For those ones tried changing this line https://github.com/MouseLand/Kilosort2/blob/baf5e64570ddcf27d473dc503eceb618259d0a33/postProcess/splitAllClusters.m#L106 for
w = StMu'/(StS+1e-3 * eye(size(StS)))
but this alone did not solve it when using ops.minfr_goodchannels = 0.2
Combined with ops.minfr_goodchannels = 1.0
is working
I'm having this issue as well. Is there any potential side effect to adding an offset to the StS
matrix? If not, is the algorithm going to be updated to catch this error?
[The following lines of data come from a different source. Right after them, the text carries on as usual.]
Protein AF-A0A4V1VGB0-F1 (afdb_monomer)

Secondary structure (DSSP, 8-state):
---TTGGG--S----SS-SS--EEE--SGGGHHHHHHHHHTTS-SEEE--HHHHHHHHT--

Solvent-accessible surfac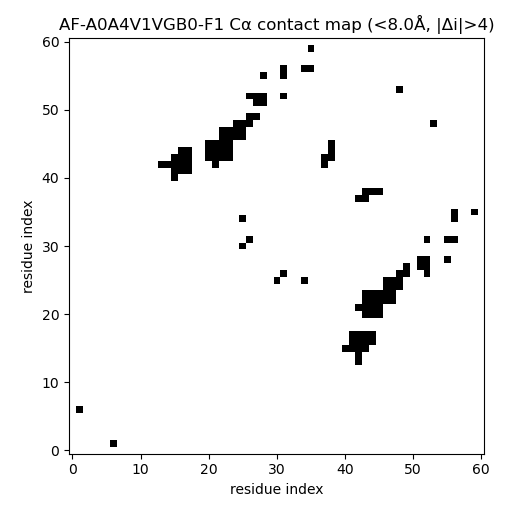e area (backbone atoms only — not comparable to full-atom values): 3950 Å² total; per-residue (Å²): 139,86,51,81,68,58,80,75,51,93,67,85,83,89,58,59,71,64,90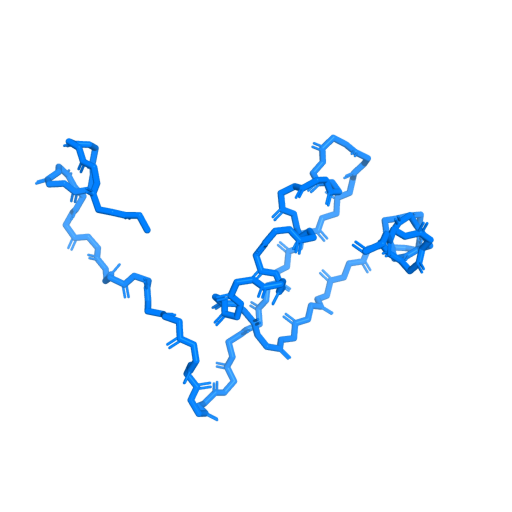,59,95,34,73,42,78,57,63,50,78,91,42,40,68,59,54,49,49,37,49,78,62,29,55,27,82,44,77,50,65,45,69,72,33,50,53,59,50,72,75,52,136

Nearest PDB structures (foldseek):
  8enk-assembly1_A  TM=7.903E-01  e=9.994E-01  Homo sapiens
  1xtj-assembly1_A  TM=7.860E-01  e=3.049E+00  Homo sapiens
  1vec-assembly1_A  TM=7.457E-01  e=2.844E+00  Homo sapiens
  4ct4-assembly2_D  TM=7.544E-01  e=3.269E+00  Homo sapiens

Sequence (61 aa):
LDLGTNRRTGGVRVLQGLERPSIGIAAGAS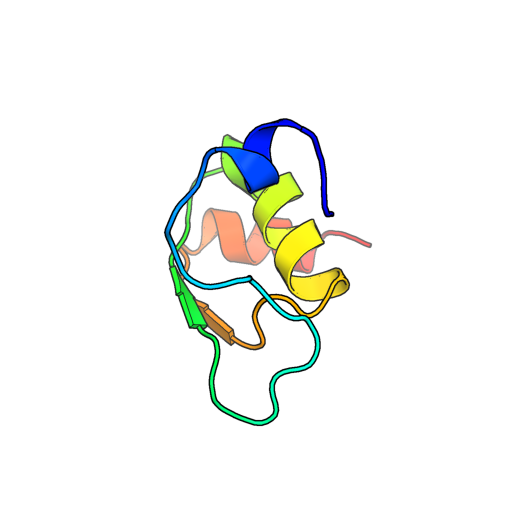KVPAIHAAIKSRIINGLVTDEPSARALLSRP

Structure (mmCIF, N/CA/C/O backbone):
data_AF-A0A4V1VGB0-F1
#
_entry.id   AF-A0A4V1VGB0-F1
#
loop_
_atom_site.group_PDB
_atom_site.id
_atom_site.type_symbol
_atom_site.label_atom_id
_atom_site.label_alt_id
_atom_site.label_comp_id
_atom_site.label_asym_id
_atom_site.label_entity_id
_atom_site.label_seq_id
_atom_site.pdbx_PDB_ins_code
_atom_site.Cartn_x
_atom_site.Cartn_y
_atom_site.Cartn_z
_atom_site.occupancy
_atom_site.B_iso_or_equiv
_atom_site.auth_seq_id
_atom_site.auth_comp_id
_atom_site.auth_asym_id
_atom_site.auth_atom_id
_atom_site.pdbx_PDB_model_num
ATOM 1 N N . LEU A 1 1 ? -1.217 5.350 13.127 1.00 62.06 1 LEU A N 1
ATOM 2 C CA . LEU A 1 1 ? -0.182 5.825 14.071 1.00 62.06 1 LEU A CA 1
ATOM 3 C C . LEU A 1 1 ? -0.419 7.299 14.322 1.00 62.06 1 LEU A C 1
ATOM 5 O O . LEU A 1 1 ? -0.515 8.043 13.352 1.00 62.06 1 LEU A O 1
ATOM 9 N N . ASP A 1 2 ? -0.521 7.689 15.587 1.00 78.75 2 ASP A N 1
ATOM 10 C CA . ASP A 1 2 ? -0.554 9.090 16.002 1.00 78.75 2 ASP A CA 1
ATOM 11 C C . ASP A 1 2 ? 0.653 9.342 16.911 1.00 78.75 2 ASP A C 1
ATOM 13 O O . ASP A 1 2 ? 0.681 8.923 18.065 1.00 78.75 2 ASP A O 1
ATOM 17 N N . LEU A 1 3 ? 1.718 9.894 16.329 1.00 87.62 3 LEU A N 1
ATOM 18 C CA . LEU A 1 3 ? 3.008 10.110 16.984 1.00 87.62 3 LEU A CA 1
ATOM 19 C C . LEU A 1 3 ? 3.316 11.611 17.070 1.00 87.62 3 LEU A C 1
ATOM 21 O O . LEU A 1 3 ? 2.608 12.449 16.513 1.00 87.62 3 LEU A O 1
ATOM 25 N N . GLY A 1 4 ? 4.430 11.975 17.715 1.00 91.25 4 GLY A N 1
ATOM 26 C CA . GLY A 1 4 ? 4.840 13.379 17.862 1.00 91.25 4 GLY A CA 1
ATOM 27 C C . GLY A 1 4 ? 4.952 14.152 16.537 1.00 91.25 4 GLY A C 1
ATOM 28 O O . GLY A 1 4 ? 4.681 15.351 16.500 1.00 91.25 4 GLY A O 1
ATOM 29 N N . THR A 1 5 ? 5.290 13.481 15.430 1.00 90.88 5 THR A N 1
ATOM 30 C CA . THR A 1 5 ? 5.309 14.095 14.090 1.00 90.88 5 THR A CA 1
ATOM 31 C C . THR A 1 5 ? 3.911 14.488 13.608 1.00 90.88 5 THR A C 1
ATOM 33 O O . THR A 1 5 ? 3.758 15.591 13.093 1.00 90.88 5 THR A O 1
ATOM 36 N N . ASN A 1 6 ? 2.881 13.674 13.860 1.00 90.00 6 ASN A N 1
ATOM 37 C CA . ASN A 1 6 ? 1.502 13.944 13.438 1.00 90.00 6 ASN A CA 1
ATOM 38 C C . ASN A 1 6 ? 0.933 15.236 14.056 1.00 90.00 6 ASN A C 1
ATOM 40 O O . ASN A 1 6 ? 0.132 15.919 13.418 1.00 90.00 6 ASN A O 1
ATOM 44 N N . ARG A 1 7 ? 1.384 15.621 15.263 1.00 89.44 7 ARG A N 1
ATOM 45 C CA . ARG A 1 7 ? 0.988 16.882 15.926 1.00 89.44 7 ARG A CA 1
ATOM 46 C C . ARG A 1 7 ? 1.521 18.144 15.242 1.00 89.44 7 ARG A C 1
ATOM 48 O O . ARG A 1 7 ? 1.025 19.228 15.517 1.00 89.44 7 ARG A O 1
ATOM 55 N N . ARG A 1 8 ? 2.519 18.013 14.364 1.00 92.06 8 ARG A N 1
ATOM 56 C CA . ARG A 1 8 ? 3.145 19.124 13.623 1.00 92.06 8 ARG A CA 1
ATOM 57 C C . ARG A 1 8 ? 2.691 19.192 12.163 1.00 92.06 8 ARG A C 1
ATOM 59 O O . ARG A 1 8 ? 3.183 20.019 11.406 1.00 92.06 8 ARG A O 1
ATOM 66 N N . THR A 1 9 ? 1.758 18.329 11.758 1.00 89.62 9 THR A N 1
ATOM 67 C CA . THR A 1 9 ? 1.198 18.302 10.405 1.00 89.62 9 THR A CA 1
ATOM 68 C C . THR A 1 9 ? -0.230 18.853 10.425 1.00 89.62 9 THR A C 1
ATOM 70 O O . THR A 1 9 ? -1.127 18.255 11.024 1.00 89.62 9 THR A O 1
ATOM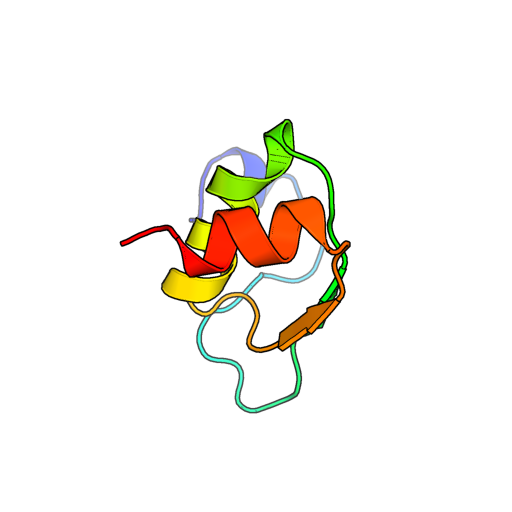 73 N N . GLY A 1 10 ? -0.454 19.983 9.745 1.00 92.19 10 GLY A N 1
ATOM 74 C CA . GLY A 1 10 ? -1.773 20.629 9.628 1.00 92.19 10 GLY A CA 1
ATOM 75 C C . GLY A 1 10 ? -2.739 19.963 8.637 1.00 92.19 10 GLY A C 1
ATOM 76 O O . GLY A 1 10 ? -3.862 20.422 8.476 1.00 92.19 10 GLY A O 1
ATOM 77 N N . GLY A 1 11 ? -2.307 18.900 7.954 1.00 88.56 11 GLY A N 1
ATOM 78 C CA . GLY A 1 11 ? -3.109 18.181 6.964 1.00 88.56 11 GLY A CA 1
ATOM 79 C C . GLY A 1 11 ? -4.157 17.234 7.558 1.00 88.56 11 GLY A C 1
ATOM 80 O O . GLY A 1 11 ? -4.245 17.021 8.773 1.00 88.56 11 GLY A O 1
ATOM 81 N N . VAL A 1 12 ? -4.931 16.617 6.661 1.00 86.75 12 VAL A N 1
ATOM 82 C CA . VAL A 1 12 ? -5.975 15.646 7.015 1.00 86.75 12 VAL A CA 1
ATOM 83 C C . VAL A 1 12 ? -5.401 14.432 7.740 1.00 86.75 12 VAL A C 1
ATOM 85 O O . VAL A 1 12 ? -4.293 13.970 7.462 1.00 86.75 12 VAL A O 1
ATOM 88 N N . ARG A 1 13 ? -6.178 13.892 8.682 1.00 86.25 13 ARG A N 1
ATOM 89 C CA . ARG A 1 13 ? -5.822 12.644 9.353 1.00 86.25 13 ARG A CA 1
ATOM 90 C C . ARG A 1 13 ? -6.096 11.466 8.432 1.00 86.25 13 ARG A C 1
ATOM 92 O O . ARG A 1 13 ? -7.161 11.360 7.831 1.00 86.25 13 ARG A O 1
ATOM 99 N N . VAL A 1 14 ? -5.114 10.578 8.350 1.00 86.75 14 VAL A N 1
ATOM 100 C CA . VAL A 1 14 ? -5.223 9.331 7.603 1.00 86.75 14 VAL A CA 1
ATOM 101 C C . VAL A 1 14 ? -5.937 8.315 8.486 1.00 86.75 14 VAL A C 1
ATOM 103 O O . VAL A 1 14 ? -5.379 7.840 9.476 1.00 86.75 14 VAL A O 1
ATOM 106 N N . LEU A 1 15 ? -7.189 8.030 8.143 1.00 89.25 15 LEU A N 1
ATOM 107 C CA . LEU A 1 15 ? -8.025 7.047 8.825 1.00 89.25 15 LEU A CA 1
ATOM 108 C C . LEU A 1 15 ? -7.938 5.694 8.112 1.00 89.25 15 LEU A C 1
ATOM 110 O O . LEU A 1 15 ? -7.695 5.630 6.908 1.00 89.25 15 LEU A O 1
ATOM 114 N N . GLN A 1 16 ? -8.143 4.618 8.865 1.00 92.44 16 GLN A N 1
ATOM 115 C CA . GLN A 1 16 ? -8.252 3.263 8.324 1.00 92.44 16 GLN A CA 1
ATOM 116 C C . GLN A 1 16 ? -9.706 2.945 7.969 1.00 92.44 16 GLN A C 1
ATOM 118 O O . GLN A 1 16 ? -10.620 3.505 8.570 1.00 92.44 16 GLN A O 1
ATOM 123 N N . GLY A 1 17 ? -9.917 2.004 7.046 1.00 93.44 17 GLY A N 1
ATOM 124 C CA . GLY A 1 17 ? -11.243 1.438 6.776 1.00 93.44 17 GLY A CA 1
ATOM 125 C C . GLY A 1 17 ? -12.227 2.436 6.168 1.00 93.44 17 GLY A C 1
ATOM 126 O O . GLY A 1 17 ? -13.408 2.403 6.488 1.00 93.44 17 GLY A O 1
ATOM 127 N N . LEU A 1 18 ? -11.741 3.349 5.326 1.00 91.88 18 LEU A N 1
ATOM 128 C CA . LEU A 1 18 ? -12.608 4.272 4.603 1.00 91.88 18 LEU A CA 1
ATOM 129 C C . LEU A 1 18 ? -13.524 3.495 3.640 1.00 91.88 18 LEU A C 1
ATOM 131 O O . LEU A 1 18 ? -13.030 2.747 2.798 1.00 91.88 18 LEU A O 1
ATOM 135 N N . GLU A 1 19 ? -14.835 3.729 3.740 1.00 92.50 19 GLU A N 1
ATOM 136 C CA . GLU A 1 19 ? -15.854 3.172 2.825 1.00 92.50 19 GLU A CA 1
ATOM 137 C C . GLU A 1 19 ? -15.709 3.716 1.395 1.00 92.50 19 GLU A C 1
ATOM 139 O O . GLU A 1 19 ? -15.969 3.040 0.405 1.00 92.50 19 GLU A O 1
ATOM 144 N N . ARG A 1 20 ? -15.252 4.965 1.274 1.00 93.69 20 ARG A N 1
ATOM 145 C CA . ARG A 1 20 ? -14.967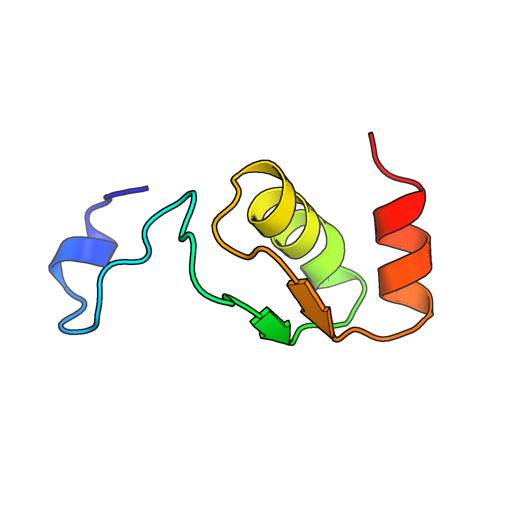 5.598 -0.018 1.00 93.69 20 ARG A CA 1
ATOM 146 C C . ARG A 1 20 ? -13.649 5.089 -0.622 1.00 93.69 20 ARG A C 1
ATOM 148 O O . ARG A 1 20 ? -12.755 4.680 0.125 1.00 93.69 20 ARG A O 1
ATOM 155 N N . PRO A 1 21 ? -13.453 5.210 -1.947 1.00 95.69 21 PRO A N 1
ATOM 156 C CA . PRO A 1 21 ? -12.165 4.919 -2.569 1.00 95.69 21 PRO A CA 1
ATOM 157 C C . PRO A 1 21 ? -11.010 5.705 -1.924 1.00 95.69 21 PRO A C 1
ATOM 159 O O . PRO A 1 21 ? -11.064 6.929 -1.794 1.00 95.69 21 PRO A O 1
ATOM 162 N N . SER A 1 22 ? -9.962 4.983 -1.531 1.00 95.75 22 SER A N 1
ATOM 163 C CA . SER A 1 22 ? -8.693 5.484 -0.997 1.00 95.75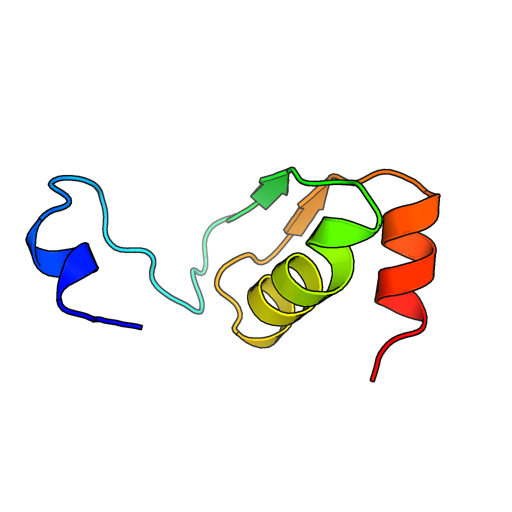 22 SER A CA 1
ATOM 164 C C . SER A 1 22 ? -7.568 4.777 -1.749 1.00 95.75 22 SER A C 1
ATOM 166 O O . SER A 1 22 ? -7.175 3.658 -1.407 1.00 95.75 22 SER A O 1
ATOM 168 N N . ILE A 1 23 ? -7.107 5.397 -2.837 1.00 97.69 23 ILE A N 1
ATOM 169 C CA . ILE A 1 23 ? -6.210 4.763 -3.809 1.00 97.69 23 ILE A CA 1
ATOM 170 C C . ILE A 1 23 ? -4.776 5.250 -3.602 1.00 97.69 23 ILE A C 1
ATOM 172 O O . ILE A 1 23 ? -4.494 6.444 -3.702 1.00 97.69 23 ILE A O 1
ATOM 176 N N . GLY A 1 24 ? -3.861 4.322 -3.325 1.00 97.25 24 GLY A N 1
ATOM 177 C CA . GLY A 1 24 ? -2.427 4.596 -3.293 1.00 97.25 24 GLY A CA 1
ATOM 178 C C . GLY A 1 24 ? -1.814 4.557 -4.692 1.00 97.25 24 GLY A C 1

@yagui minfr_goodchannels = 1 is a little too large, and might throw out a lot of channels.
Try the latest version to see if it was solved, there were some cases where clusters with no spikes potentially made it to this step.
@marius10p Just wanted to report that I got this error even in a newer release of Kilosort2.5, which I cloned on Nov. 13, 2020, so it appears it has not been fully resolved.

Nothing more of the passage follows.